** TASK DATA follows **

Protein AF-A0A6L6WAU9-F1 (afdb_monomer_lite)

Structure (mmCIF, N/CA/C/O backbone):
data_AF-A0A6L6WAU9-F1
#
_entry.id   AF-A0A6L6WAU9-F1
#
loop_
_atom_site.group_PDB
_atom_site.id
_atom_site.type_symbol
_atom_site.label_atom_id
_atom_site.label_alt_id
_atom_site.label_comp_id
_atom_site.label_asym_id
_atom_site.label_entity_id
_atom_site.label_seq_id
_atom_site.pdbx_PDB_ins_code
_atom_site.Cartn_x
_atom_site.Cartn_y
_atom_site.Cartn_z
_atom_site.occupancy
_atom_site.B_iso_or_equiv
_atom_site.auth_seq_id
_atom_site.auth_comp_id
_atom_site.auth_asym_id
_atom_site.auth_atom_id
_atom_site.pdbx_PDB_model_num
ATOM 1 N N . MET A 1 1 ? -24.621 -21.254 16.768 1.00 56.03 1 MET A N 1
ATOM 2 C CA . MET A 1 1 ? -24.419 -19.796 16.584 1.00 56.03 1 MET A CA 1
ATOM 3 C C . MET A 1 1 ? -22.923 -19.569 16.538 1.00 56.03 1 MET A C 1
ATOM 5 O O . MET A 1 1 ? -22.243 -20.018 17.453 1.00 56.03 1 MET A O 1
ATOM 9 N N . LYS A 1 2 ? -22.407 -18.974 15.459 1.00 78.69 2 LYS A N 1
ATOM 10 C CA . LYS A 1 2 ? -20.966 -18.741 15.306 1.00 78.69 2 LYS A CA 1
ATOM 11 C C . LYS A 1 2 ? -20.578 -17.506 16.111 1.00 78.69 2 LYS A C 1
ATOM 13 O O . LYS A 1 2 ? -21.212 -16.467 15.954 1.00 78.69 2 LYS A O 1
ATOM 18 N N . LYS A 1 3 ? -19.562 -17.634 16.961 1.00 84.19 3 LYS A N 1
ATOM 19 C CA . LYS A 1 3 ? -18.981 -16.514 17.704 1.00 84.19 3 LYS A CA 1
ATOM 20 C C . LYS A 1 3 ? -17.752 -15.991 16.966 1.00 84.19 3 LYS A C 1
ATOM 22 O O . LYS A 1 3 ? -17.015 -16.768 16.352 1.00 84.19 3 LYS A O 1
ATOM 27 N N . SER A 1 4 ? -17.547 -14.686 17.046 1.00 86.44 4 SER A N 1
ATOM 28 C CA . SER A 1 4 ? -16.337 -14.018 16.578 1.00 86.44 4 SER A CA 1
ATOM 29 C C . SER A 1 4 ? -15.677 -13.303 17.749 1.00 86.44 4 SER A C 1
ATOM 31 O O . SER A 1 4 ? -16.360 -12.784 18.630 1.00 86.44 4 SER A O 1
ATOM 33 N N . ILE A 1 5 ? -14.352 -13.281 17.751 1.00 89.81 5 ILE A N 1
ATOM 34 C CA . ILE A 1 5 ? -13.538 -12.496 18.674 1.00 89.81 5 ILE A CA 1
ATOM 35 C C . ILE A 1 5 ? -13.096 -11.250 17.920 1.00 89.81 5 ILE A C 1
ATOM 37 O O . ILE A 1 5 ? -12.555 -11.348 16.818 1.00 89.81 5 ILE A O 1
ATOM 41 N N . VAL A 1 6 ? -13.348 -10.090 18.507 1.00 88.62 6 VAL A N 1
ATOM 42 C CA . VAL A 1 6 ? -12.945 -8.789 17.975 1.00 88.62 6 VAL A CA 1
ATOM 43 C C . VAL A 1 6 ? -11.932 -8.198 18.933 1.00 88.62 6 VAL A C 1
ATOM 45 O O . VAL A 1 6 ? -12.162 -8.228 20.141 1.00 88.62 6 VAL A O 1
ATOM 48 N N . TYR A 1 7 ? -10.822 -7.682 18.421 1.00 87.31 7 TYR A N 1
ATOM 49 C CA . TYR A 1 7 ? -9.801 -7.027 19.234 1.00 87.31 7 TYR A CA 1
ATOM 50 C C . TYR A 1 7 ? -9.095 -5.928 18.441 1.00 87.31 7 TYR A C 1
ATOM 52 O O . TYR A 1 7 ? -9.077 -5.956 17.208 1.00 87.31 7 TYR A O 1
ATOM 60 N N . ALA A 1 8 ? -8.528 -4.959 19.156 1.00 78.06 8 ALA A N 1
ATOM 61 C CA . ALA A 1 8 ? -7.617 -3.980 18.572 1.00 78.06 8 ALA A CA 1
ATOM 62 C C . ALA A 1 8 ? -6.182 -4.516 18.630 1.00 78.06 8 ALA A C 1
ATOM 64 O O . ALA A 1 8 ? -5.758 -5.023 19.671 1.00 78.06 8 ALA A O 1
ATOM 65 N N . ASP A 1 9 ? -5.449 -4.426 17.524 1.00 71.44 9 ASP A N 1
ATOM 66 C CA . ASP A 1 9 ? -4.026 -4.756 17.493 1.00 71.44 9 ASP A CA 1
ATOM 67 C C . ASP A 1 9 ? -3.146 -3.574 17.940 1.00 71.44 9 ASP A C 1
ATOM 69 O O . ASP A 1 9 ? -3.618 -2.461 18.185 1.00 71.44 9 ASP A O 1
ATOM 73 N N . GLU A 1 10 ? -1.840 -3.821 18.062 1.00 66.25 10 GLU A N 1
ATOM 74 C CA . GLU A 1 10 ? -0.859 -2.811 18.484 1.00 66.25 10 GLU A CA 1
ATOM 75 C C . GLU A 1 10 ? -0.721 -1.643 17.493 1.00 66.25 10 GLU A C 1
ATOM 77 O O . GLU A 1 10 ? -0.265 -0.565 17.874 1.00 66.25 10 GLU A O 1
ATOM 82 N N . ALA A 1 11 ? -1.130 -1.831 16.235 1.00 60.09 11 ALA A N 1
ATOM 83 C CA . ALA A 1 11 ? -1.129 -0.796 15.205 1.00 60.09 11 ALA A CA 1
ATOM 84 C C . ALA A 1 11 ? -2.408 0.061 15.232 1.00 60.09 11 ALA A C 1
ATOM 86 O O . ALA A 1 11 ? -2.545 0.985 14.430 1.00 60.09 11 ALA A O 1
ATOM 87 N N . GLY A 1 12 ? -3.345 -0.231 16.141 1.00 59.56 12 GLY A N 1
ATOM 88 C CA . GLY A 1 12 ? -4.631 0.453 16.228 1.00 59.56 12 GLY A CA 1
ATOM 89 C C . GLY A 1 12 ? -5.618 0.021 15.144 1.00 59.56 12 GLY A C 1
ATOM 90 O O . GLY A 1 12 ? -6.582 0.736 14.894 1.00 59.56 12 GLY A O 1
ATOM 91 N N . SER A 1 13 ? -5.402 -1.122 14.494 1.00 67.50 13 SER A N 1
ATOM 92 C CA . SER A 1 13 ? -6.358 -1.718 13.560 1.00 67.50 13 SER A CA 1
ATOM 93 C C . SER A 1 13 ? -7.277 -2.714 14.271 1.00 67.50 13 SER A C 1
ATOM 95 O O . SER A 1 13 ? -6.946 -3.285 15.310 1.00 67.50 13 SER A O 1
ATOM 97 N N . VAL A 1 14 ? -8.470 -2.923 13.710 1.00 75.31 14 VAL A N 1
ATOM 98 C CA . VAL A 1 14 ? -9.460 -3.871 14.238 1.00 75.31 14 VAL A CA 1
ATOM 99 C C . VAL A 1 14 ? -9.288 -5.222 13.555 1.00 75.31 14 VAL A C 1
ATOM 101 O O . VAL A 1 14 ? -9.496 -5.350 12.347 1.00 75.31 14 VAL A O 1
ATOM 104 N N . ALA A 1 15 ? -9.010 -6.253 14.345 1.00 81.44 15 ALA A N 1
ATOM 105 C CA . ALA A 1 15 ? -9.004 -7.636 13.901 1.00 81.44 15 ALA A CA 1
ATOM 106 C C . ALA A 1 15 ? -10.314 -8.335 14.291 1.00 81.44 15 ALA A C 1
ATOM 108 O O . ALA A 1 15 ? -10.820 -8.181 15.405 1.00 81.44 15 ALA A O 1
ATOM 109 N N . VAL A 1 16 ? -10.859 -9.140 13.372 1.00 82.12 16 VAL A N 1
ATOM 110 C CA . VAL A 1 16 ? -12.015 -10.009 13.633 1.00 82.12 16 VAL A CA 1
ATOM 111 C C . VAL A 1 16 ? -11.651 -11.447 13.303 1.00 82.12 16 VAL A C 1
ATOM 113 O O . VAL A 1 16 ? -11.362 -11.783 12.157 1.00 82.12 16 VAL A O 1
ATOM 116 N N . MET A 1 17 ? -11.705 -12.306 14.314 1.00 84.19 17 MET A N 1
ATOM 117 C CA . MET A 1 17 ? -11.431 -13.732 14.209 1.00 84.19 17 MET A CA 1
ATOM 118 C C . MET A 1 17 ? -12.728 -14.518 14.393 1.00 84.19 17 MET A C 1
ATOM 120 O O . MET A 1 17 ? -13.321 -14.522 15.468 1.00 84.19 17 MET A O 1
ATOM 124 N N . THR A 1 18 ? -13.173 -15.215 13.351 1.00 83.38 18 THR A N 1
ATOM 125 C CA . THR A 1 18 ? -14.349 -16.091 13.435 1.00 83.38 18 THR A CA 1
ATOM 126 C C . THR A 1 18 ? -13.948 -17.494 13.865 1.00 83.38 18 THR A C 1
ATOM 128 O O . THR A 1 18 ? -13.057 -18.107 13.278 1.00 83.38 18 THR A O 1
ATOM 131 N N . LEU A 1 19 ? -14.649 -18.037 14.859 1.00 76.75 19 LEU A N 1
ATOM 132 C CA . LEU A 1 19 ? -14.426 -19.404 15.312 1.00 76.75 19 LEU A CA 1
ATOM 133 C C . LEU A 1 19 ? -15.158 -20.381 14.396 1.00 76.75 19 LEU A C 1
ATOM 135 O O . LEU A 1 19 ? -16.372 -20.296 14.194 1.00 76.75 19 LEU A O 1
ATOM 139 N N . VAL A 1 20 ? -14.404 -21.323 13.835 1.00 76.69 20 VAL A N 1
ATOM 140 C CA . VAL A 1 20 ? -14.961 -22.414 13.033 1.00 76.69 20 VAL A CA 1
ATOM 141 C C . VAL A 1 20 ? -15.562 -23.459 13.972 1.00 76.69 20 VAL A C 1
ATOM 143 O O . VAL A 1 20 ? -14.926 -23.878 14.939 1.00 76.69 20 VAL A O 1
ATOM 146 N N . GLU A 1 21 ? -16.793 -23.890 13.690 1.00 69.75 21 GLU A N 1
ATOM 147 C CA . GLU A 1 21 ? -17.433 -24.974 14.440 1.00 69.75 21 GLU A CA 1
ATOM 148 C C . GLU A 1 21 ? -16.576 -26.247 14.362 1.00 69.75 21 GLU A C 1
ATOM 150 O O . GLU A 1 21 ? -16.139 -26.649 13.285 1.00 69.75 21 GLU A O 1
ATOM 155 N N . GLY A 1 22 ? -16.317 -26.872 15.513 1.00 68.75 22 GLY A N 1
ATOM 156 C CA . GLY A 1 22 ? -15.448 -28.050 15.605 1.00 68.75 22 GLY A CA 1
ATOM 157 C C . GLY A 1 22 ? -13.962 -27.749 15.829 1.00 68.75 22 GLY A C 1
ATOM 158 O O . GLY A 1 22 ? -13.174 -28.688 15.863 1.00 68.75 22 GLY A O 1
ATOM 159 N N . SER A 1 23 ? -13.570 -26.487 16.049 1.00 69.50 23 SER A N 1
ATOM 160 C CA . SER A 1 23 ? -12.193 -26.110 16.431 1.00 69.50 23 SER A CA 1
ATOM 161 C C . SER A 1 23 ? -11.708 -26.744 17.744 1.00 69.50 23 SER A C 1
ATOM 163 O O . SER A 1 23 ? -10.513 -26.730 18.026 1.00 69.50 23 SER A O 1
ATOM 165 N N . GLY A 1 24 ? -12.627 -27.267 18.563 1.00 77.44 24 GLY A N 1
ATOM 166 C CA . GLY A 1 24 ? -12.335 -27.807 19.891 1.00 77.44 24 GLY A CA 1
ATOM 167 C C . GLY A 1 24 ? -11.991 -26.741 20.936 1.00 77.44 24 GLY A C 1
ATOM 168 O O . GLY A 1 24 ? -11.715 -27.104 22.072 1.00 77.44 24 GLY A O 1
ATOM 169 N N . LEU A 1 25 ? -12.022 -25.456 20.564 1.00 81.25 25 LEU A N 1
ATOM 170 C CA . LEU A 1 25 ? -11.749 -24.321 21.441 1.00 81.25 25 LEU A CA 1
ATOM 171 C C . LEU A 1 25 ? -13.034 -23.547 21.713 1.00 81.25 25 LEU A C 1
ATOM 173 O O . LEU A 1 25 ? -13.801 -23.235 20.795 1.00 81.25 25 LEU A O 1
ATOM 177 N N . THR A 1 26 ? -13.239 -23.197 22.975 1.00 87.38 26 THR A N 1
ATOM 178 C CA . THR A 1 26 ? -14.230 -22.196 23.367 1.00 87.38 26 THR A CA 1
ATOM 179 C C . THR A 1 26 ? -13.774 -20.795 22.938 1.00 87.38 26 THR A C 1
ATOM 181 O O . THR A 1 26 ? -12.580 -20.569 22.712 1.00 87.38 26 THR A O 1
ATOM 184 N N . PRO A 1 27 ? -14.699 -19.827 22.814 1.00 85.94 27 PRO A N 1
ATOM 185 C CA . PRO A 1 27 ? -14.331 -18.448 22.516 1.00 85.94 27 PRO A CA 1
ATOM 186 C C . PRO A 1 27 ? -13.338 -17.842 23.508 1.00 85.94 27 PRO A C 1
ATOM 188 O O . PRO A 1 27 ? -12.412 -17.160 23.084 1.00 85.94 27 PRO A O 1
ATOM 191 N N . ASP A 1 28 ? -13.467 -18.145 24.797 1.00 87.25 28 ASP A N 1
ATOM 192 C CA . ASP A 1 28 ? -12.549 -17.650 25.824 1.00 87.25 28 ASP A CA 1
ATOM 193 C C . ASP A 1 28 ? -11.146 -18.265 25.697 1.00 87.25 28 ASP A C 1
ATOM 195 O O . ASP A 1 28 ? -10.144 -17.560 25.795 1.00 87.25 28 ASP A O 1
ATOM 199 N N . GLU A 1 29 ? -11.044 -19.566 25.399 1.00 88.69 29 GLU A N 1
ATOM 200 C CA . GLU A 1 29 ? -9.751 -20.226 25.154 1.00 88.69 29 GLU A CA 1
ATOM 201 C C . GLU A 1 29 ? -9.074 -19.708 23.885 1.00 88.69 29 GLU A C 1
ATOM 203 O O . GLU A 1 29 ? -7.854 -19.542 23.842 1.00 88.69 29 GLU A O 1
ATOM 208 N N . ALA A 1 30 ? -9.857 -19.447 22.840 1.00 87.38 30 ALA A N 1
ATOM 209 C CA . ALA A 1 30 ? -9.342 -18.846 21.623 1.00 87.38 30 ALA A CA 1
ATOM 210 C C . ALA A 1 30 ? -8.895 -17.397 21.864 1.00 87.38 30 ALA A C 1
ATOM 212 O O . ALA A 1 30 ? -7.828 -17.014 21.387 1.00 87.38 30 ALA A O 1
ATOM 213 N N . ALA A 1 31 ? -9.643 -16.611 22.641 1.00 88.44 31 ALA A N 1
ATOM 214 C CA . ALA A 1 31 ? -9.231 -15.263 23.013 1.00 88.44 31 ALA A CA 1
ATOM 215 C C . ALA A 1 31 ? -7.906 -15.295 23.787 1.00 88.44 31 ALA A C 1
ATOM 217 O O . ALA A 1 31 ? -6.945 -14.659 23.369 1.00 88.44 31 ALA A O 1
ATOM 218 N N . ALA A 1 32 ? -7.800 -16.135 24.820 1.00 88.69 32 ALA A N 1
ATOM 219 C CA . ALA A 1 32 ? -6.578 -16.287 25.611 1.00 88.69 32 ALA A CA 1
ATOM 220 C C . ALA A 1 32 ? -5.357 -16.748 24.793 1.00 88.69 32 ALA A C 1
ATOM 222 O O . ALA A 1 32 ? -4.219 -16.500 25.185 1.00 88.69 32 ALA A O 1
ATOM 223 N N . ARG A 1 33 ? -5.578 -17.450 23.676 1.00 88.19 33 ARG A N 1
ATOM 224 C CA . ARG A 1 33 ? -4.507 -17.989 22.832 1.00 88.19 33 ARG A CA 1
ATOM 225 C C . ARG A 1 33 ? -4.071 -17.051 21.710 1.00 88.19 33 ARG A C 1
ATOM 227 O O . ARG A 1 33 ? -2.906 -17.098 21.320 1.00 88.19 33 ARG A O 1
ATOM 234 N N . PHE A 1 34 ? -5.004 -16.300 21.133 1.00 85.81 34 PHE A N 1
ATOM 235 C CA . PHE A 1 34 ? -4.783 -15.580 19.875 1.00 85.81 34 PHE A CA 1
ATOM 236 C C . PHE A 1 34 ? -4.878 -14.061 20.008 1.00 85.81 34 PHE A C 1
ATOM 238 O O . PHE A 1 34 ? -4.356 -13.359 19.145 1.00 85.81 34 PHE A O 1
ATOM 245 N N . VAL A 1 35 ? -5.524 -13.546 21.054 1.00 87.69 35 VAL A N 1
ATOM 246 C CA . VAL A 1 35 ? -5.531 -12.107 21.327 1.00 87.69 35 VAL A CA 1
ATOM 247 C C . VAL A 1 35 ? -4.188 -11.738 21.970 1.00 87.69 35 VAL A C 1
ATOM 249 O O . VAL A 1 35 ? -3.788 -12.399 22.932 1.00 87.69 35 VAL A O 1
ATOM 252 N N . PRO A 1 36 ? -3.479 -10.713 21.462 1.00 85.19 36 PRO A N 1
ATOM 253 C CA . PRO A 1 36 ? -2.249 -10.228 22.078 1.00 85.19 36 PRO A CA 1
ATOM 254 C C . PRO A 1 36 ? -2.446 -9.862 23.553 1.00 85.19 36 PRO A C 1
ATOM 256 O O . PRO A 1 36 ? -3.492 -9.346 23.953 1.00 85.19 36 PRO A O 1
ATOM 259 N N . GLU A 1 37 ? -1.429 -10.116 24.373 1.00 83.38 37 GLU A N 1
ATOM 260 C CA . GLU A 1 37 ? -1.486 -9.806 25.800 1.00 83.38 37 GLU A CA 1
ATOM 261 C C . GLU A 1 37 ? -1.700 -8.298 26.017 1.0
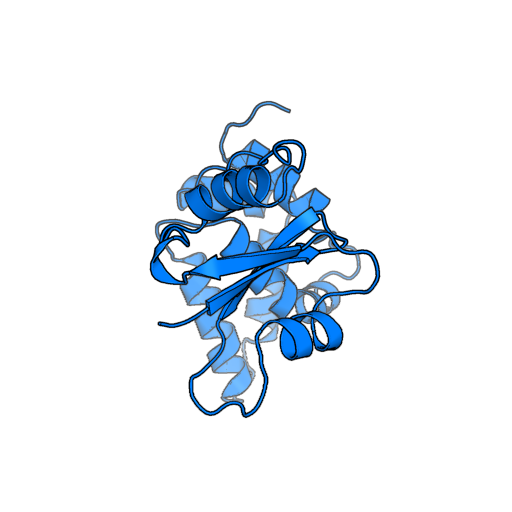0 83.38 37 GLU A C 1
ATOM 263 O O . GLU A 1 37 ? -1.010 -7.465 25.437 1.00 83.38 37 GLU A O 1
ATOM 268 N N . GLY A 1 38 ? -2.691 -7.940 26.839 1.00 79.56 38 GLY A N 1
ATOM 269 C CA . GLY A 1 38 ? -3.056 -6.544 27.102 1.00 79.56 38 GLY A CA 1
ATOM 270 C C . GLY A 1 38 ? -3.989 -5.900 26.068 1.00 79.56 38 GLY A C 1
ATOM 271 O O . GLY A 1 38 ? -4.455 -4.784 26.307 1.00 79.56 38 GLY A O 1
ATOM 272 N N . ALA A 1 39 ? -4.327 -6.580 24.967 1.00 82.25 39 ALA A N 1
ATOM 273 C CA . ALA A 1 39 ? -5.289 -6.064 23.997 1.00 82.25 39 ALA A CA 1
ATOM 274 C C . ALA A 1 39 ? -6.736 -6.145 24.518 1.00 82.25 39 ALA A C 1
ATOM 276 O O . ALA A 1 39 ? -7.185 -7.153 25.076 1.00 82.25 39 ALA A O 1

** End of TASK DATA **

* WHAT YOU WILL DO:
Needed here are the exact lines from the start of the material through the line that contains "ATOM 34 C CA", and no others.

* ANSWER TO THE PROBLEM:
Protein AF-A0A6L6WAU9-F1 (afdb_monomer_lite)

Structure (mmCIF, N/CA/C/O backbone):
data_AF-A0A6L6WAU9-F1
#
_entry.id   AF-A0A6L6WAU9-F1
#
loop_
_atom_site.group_PDB
_atom_site.id
_atom_site.type_symbol
_atom_site.label_atom_id
_atom_site.label_alt_id
_atom_site.label_comp_id
_atom_site.label_asym_id
_atom_site.label_entity_id
_atom_site.label_seq_id
_atom_site.pdbx_PDB_ins_code
_atom_site.Cartn_x
_atom_site.Cartn_y
_atom_site.Cartn_z
_atom_site.occupancy
_atom_site.B_iso_or_equiv
_atom_site.auth_seq_id
_atom_site.auth_comp_id
_atom_site.auth_asym_id
_atom_site.auth_atom_id
_atom_site.pdbx_PDB_model_num
ATOM 1 N N . MET A 1 1 ? -24.621 -21.254 16.768 1.00 56.03 1 MET A N 1
ATOM 2 C CA . MET A 1 1 ? -24.419 -19.796 16.584 1.00 56.03 1 MET A CA 1
ATOM 3 C C . MET A 1 1 ? -22.923 -19.569 16.538 1.00 56.03 1 MET A C 1
ATOM 5 O O . MET A 1 1 ? -22.243 -20.018 17.453 1.00 56.03 1 MET A O 1
ATOM 9 N N . LYS A 1 2 ? -22.407 -18.974 15.459 1.00 78.69 2 LYS A N 1
ATOM 10 C CA . LYS A 1 2 ? -20.966 -18.741 15.306 1.00 78.69 2 LYS A CA 1
ATOM 11 C C . LYS A 1 2 ? -20.578 -17.506 16.111 1.00 78.69 2 LYS A C 1
ATOM 13 O O . LYS A 1 2 ? -21.212 -16.467 15.954 1.00 78.69 2 LYS A O 1
ATOM 18 N N . LYS A 1 3 ? -19.562 -17.634 16.961 1.00 84.19 3 LYS A N 1
ATOM 19 C CA . LYS A 1 3 ? -18.981 -16.514 17.704 1.00 84.19 3 LYS A CA 1
ATOM 20 C C . LYS A 1 3 ? -17.752 -15.991 16.966 1.00 84.19 3 LYS A C 1
ATOM 22 O O . LYS A 1 3 ? -17.015 -16.768 16.352 1.00 84.19 3 LYS A O 1
ATOM 27 N N . SER A 1 4 ? -17.547 -14.686 17.046 1.00 86.44 4 SER A N 1
ATOM 28 C CA . SER A 1 4 ? -16.337 -14.018 16.578 1.00 86.44 4 SER A CA 1
ATOM 29 C C . SER A 1 4 ? -15.677 -13.303 17.749 1.00 86.44 4 SER A C 1
ATOM 31 O O . SER A 1 4 ? -16.360 -12.784 18.630 1.00 86.44 4 SER A O 1
ATOM 33 N N . ILE A 1 5 ? -14.352 -13.281 17.751 1.00 89.81 5 ILE A N 1
ATOM 34 C CA . ILE A 1 5 ? -13.538 -12.496 18.674 1.00 89.81 5 ILE A CA 1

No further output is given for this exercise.